### [Dataset entries]
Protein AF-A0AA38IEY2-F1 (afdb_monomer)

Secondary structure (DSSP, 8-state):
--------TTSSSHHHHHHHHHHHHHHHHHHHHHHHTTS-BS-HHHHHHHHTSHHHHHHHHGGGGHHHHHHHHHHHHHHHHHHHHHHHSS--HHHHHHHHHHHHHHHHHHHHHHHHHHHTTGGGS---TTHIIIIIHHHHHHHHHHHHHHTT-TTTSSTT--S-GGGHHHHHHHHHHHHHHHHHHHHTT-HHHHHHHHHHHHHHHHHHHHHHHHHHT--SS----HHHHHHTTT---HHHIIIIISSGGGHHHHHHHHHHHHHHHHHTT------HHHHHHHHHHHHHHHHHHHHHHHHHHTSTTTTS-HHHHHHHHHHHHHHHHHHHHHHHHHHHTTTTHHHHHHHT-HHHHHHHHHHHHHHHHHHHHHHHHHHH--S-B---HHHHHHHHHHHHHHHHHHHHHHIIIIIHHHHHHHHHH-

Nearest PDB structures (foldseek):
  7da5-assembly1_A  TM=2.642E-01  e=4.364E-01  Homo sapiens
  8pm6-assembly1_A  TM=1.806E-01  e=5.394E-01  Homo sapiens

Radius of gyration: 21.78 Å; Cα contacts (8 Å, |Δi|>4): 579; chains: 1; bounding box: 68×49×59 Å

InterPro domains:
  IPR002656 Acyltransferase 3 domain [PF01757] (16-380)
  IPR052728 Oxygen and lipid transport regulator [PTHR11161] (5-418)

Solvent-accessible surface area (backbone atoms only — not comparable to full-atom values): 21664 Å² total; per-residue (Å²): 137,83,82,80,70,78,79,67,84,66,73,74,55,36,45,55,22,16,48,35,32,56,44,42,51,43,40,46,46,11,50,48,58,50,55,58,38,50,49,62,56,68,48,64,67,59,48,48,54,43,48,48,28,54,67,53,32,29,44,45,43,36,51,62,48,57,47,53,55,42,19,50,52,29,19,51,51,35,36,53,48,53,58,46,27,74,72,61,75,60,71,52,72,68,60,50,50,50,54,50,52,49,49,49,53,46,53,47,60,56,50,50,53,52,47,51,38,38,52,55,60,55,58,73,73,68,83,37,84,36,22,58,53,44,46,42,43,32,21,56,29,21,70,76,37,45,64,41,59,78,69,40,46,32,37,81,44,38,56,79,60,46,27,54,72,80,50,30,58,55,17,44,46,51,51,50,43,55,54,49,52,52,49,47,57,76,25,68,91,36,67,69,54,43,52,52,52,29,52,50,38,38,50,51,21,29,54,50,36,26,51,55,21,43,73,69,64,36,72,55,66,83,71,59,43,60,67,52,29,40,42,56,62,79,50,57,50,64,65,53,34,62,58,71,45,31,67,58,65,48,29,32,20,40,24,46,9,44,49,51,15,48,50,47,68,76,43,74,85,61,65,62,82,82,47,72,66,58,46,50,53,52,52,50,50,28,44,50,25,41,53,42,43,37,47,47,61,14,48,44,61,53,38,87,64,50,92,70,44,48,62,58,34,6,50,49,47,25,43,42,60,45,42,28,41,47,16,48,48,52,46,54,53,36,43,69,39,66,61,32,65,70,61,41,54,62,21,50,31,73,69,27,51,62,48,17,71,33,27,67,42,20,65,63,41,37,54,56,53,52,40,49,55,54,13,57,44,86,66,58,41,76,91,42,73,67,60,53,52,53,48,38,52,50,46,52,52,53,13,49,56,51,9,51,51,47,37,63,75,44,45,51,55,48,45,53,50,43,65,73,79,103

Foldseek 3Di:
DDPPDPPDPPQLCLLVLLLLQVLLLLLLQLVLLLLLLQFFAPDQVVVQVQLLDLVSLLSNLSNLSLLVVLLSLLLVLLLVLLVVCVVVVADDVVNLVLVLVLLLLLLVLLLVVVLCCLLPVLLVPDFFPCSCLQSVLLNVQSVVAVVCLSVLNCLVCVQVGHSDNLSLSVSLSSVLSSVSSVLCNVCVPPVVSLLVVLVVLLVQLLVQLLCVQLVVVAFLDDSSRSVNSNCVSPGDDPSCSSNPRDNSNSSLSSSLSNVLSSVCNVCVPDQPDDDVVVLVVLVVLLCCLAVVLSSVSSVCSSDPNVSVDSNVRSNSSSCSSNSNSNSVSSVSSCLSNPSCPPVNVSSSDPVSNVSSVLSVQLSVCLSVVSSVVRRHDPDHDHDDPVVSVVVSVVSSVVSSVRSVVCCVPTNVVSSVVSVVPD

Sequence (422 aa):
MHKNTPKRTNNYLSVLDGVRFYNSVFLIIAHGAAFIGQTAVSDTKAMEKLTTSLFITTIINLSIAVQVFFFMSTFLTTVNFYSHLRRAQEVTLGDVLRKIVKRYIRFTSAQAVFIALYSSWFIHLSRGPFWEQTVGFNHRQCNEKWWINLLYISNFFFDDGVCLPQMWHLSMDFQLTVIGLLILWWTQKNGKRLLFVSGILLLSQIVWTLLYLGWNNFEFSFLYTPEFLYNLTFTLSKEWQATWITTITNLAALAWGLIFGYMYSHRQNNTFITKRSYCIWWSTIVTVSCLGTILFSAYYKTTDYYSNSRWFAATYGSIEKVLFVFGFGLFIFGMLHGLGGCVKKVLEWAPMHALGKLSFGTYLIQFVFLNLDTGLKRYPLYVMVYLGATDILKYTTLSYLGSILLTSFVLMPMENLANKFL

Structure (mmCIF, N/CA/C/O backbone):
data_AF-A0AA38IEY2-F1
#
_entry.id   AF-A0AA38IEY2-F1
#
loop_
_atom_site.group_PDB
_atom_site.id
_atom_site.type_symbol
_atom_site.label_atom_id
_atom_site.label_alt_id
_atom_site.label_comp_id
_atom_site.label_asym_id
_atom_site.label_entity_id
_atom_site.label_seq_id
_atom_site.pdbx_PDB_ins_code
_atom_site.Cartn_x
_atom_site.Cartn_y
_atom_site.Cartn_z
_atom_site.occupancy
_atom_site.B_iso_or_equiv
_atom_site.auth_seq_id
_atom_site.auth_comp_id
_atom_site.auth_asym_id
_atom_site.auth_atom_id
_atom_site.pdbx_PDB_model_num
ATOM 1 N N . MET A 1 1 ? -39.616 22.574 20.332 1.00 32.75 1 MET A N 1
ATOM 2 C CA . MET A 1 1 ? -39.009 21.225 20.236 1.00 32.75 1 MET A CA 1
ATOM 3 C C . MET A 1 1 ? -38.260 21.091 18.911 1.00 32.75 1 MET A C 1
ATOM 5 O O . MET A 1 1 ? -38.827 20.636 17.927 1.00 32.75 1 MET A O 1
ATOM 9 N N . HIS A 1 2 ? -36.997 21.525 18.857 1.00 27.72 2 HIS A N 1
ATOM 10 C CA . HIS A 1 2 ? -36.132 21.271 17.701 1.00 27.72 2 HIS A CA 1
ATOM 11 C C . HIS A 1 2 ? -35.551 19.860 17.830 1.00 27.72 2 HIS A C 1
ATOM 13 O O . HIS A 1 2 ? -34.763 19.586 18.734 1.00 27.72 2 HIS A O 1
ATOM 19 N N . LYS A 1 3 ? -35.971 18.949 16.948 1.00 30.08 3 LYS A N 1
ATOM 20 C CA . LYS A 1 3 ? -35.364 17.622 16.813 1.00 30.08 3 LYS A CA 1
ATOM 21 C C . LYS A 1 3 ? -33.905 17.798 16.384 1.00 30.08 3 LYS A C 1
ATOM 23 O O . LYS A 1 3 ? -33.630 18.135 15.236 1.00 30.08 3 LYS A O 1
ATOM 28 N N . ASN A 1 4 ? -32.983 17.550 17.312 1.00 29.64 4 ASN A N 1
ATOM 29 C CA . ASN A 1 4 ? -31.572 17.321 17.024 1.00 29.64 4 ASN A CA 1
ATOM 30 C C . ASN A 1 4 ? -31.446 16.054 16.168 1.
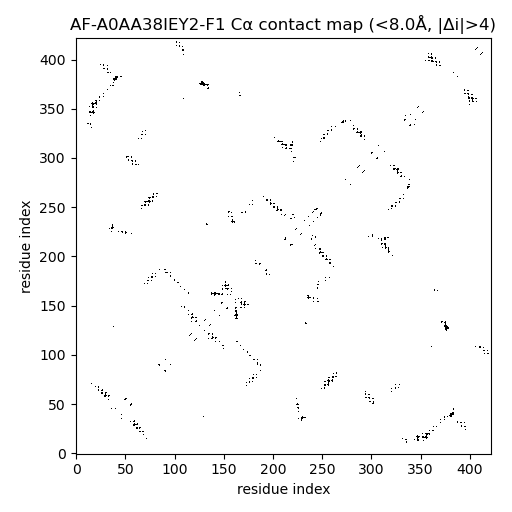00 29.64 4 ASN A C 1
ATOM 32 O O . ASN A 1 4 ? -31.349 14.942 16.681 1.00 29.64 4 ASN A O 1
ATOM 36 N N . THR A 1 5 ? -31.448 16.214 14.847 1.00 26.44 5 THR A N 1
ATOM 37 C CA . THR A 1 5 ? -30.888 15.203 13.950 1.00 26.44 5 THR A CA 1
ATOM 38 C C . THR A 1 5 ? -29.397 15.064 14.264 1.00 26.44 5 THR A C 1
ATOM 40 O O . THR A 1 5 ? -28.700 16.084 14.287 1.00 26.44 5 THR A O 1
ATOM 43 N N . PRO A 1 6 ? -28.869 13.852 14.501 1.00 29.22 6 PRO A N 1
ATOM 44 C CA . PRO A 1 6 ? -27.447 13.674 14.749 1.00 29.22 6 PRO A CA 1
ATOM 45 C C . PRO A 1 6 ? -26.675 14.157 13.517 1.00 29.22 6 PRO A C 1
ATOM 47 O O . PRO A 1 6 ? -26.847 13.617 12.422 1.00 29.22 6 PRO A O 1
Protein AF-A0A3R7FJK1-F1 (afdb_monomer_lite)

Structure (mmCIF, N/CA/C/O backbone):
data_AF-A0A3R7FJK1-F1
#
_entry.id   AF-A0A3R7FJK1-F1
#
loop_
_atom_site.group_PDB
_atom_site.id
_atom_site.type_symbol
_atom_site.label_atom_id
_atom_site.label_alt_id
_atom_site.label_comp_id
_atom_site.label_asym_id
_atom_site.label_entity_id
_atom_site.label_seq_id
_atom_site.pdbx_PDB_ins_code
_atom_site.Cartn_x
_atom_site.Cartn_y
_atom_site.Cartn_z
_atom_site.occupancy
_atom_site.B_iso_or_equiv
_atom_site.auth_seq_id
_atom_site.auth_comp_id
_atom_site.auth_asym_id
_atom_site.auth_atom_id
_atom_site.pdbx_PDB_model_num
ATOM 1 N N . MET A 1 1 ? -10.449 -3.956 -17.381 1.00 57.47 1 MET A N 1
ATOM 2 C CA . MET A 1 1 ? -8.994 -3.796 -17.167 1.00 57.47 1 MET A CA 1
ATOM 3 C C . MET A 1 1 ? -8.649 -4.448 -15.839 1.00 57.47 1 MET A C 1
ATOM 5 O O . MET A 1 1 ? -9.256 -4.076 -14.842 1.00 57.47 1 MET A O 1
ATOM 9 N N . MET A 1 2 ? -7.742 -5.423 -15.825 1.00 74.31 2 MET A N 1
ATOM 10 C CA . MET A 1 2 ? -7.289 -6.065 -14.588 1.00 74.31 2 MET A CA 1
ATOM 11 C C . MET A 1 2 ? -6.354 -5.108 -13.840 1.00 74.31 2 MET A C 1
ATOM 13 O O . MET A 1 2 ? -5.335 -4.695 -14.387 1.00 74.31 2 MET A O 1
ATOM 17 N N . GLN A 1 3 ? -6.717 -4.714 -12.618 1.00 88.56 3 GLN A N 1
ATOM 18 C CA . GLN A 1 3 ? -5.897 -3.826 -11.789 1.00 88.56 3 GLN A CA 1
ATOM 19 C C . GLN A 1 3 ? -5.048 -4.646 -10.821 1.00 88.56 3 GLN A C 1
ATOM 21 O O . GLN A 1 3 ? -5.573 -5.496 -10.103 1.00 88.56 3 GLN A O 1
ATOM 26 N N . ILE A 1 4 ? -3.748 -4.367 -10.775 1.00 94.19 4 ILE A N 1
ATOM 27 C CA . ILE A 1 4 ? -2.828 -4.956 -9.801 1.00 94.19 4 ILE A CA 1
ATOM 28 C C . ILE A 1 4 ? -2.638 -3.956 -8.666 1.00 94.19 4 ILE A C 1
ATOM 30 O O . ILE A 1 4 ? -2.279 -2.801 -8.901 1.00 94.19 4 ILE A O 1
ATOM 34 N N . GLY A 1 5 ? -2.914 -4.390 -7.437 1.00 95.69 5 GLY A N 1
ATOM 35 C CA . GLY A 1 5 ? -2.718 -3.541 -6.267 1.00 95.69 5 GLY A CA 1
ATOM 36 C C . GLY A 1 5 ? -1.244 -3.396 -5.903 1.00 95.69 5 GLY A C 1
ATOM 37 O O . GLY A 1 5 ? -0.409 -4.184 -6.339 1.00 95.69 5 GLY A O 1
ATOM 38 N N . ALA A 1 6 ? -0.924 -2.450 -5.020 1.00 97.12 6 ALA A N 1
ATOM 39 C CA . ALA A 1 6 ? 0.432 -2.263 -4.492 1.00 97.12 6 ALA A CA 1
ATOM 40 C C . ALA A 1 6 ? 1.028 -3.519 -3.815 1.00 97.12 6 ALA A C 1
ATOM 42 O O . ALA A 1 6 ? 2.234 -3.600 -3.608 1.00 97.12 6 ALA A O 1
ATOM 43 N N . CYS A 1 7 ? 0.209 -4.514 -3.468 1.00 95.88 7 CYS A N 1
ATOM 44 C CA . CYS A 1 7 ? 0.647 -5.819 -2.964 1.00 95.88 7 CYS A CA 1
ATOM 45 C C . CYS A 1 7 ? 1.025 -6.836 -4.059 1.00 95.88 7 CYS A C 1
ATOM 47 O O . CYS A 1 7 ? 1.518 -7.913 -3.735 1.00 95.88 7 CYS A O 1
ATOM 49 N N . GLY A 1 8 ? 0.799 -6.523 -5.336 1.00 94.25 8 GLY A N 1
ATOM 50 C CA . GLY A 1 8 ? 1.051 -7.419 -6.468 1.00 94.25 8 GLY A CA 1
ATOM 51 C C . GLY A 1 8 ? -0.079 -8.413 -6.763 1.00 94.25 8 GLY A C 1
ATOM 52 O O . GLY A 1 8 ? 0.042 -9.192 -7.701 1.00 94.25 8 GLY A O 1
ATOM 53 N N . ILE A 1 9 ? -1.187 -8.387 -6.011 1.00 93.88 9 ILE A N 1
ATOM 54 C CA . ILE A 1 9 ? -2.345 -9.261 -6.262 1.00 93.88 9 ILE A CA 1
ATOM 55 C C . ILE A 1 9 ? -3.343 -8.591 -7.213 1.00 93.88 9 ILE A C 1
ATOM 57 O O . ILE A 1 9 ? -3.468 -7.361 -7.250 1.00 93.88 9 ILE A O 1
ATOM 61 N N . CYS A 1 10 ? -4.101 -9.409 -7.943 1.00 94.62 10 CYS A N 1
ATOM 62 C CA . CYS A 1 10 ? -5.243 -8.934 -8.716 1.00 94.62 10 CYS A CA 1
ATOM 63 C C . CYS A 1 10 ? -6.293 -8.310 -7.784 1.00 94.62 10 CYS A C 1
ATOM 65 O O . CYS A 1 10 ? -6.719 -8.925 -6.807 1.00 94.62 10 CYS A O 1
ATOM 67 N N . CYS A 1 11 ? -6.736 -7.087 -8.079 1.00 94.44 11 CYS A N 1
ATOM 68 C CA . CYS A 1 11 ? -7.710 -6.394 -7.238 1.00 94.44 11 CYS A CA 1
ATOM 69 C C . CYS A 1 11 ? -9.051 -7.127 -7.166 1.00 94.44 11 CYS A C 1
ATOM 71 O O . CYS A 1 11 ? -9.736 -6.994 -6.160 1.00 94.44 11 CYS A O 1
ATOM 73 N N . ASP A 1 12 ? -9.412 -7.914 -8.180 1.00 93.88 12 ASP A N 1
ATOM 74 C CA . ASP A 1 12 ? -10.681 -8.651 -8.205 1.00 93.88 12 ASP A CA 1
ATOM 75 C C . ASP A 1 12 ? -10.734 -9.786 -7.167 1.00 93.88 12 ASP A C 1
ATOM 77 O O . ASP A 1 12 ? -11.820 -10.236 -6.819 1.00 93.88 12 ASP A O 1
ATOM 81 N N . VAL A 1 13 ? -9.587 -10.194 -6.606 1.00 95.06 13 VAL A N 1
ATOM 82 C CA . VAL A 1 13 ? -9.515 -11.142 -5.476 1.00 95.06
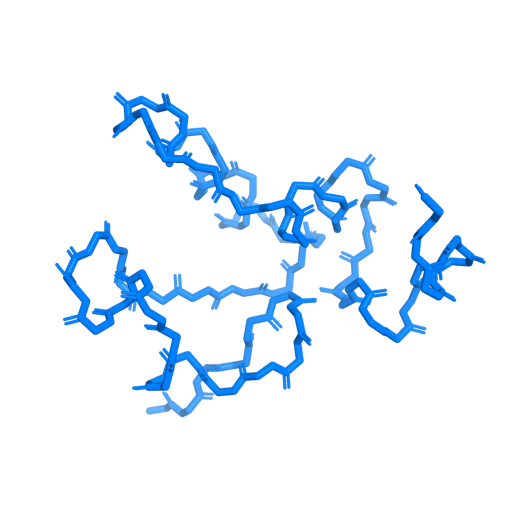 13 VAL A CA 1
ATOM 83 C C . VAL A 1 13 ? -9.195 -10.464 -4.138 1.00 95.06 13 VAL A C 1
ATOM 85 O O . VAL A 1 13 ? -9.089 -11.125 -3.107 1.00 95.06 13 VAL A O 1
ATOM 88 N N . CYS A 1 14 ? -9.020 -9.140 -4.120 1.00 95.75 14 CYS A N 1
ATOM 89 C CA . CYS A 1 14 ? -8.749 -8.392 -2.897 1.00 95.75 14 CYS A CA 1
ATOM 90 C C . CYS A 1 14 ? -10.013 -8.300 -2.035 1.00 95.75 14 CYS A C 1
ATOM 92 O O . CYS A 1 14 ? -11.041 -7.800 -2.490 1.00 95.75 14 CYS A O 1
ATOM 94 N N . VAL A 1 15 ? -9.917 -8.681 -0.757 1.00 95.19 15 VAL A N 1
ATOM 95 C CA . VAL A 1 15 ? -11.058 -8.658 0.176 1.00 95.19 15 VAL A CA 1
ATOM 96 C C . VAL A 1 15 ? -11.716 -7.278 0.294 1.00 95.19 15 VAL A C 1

### [Exercise instructions]
Would you restate word for word only the lines from the line with "ATOM 75 C C" to the last line above, with the pictures left out?

### [Result of this exercise]
ATOM 75 C C . ASP A 1 12 ? -10.734 -9.786 -7.167 1.00 93.88 12 ASP A C 1
ATOM 77 O O . ASP A 1 12 ? -11.820 -10.236 -6.819 1.00 93.88 12 ASP A O 1
ATOM 81 N N . VAL A 1 13 ? -9.587 -10.194 -6.606 1.00 95.06 13 VAL A N 1
ATOM 82 C CA . VAL A 1 13 ? -9.515 -11.142 -5.476 1.00 95.06
 13 VAL A CA 1
ATOM 83 C C . VAL A 1 13 ? -9.195 -10.464 -4.138 1.00 95.06 13 VAL A C 1
ATOM 85 O O . VAL A 1 13 ? -9.089 -11.125 -3.107 1.00 95.06 13 VAL A O 1
ATOM 88 N N . CYS A 1 14 ? -9.020 -9.140 -4.120 1.00 95.75 14 CYS A N 1
ATOM 89 C CA . CYS A 1 14 ? -8.749 -8.392 -2.897 1.00 95.75 14 CYS A CA 1
ATOM 90 C C . CYS A 1 14 ? -10.013 -8.300 -2.035 1.00 95.75 14 CYS A C 1
ATOM 92 O O . CYS A 1 14 ? -11.041 -7.800 -2.490 1.00 95.75 14 CYS A O 1
ATOM 94 N N . VAL A 1 15 ? -9.917 -8.681 -0.757 1.00 95.19 15 VAL A N 1
ATOM 95 C CA . VAL A 1 15 ? -11.058 -8.658 0.176 1.00 95.19 15 VAL A CA 1
ATOM 96 C C . VAL A 1 15 ? -11.716 -7.278 0.294 1.00 95.19 15 VAL A C 1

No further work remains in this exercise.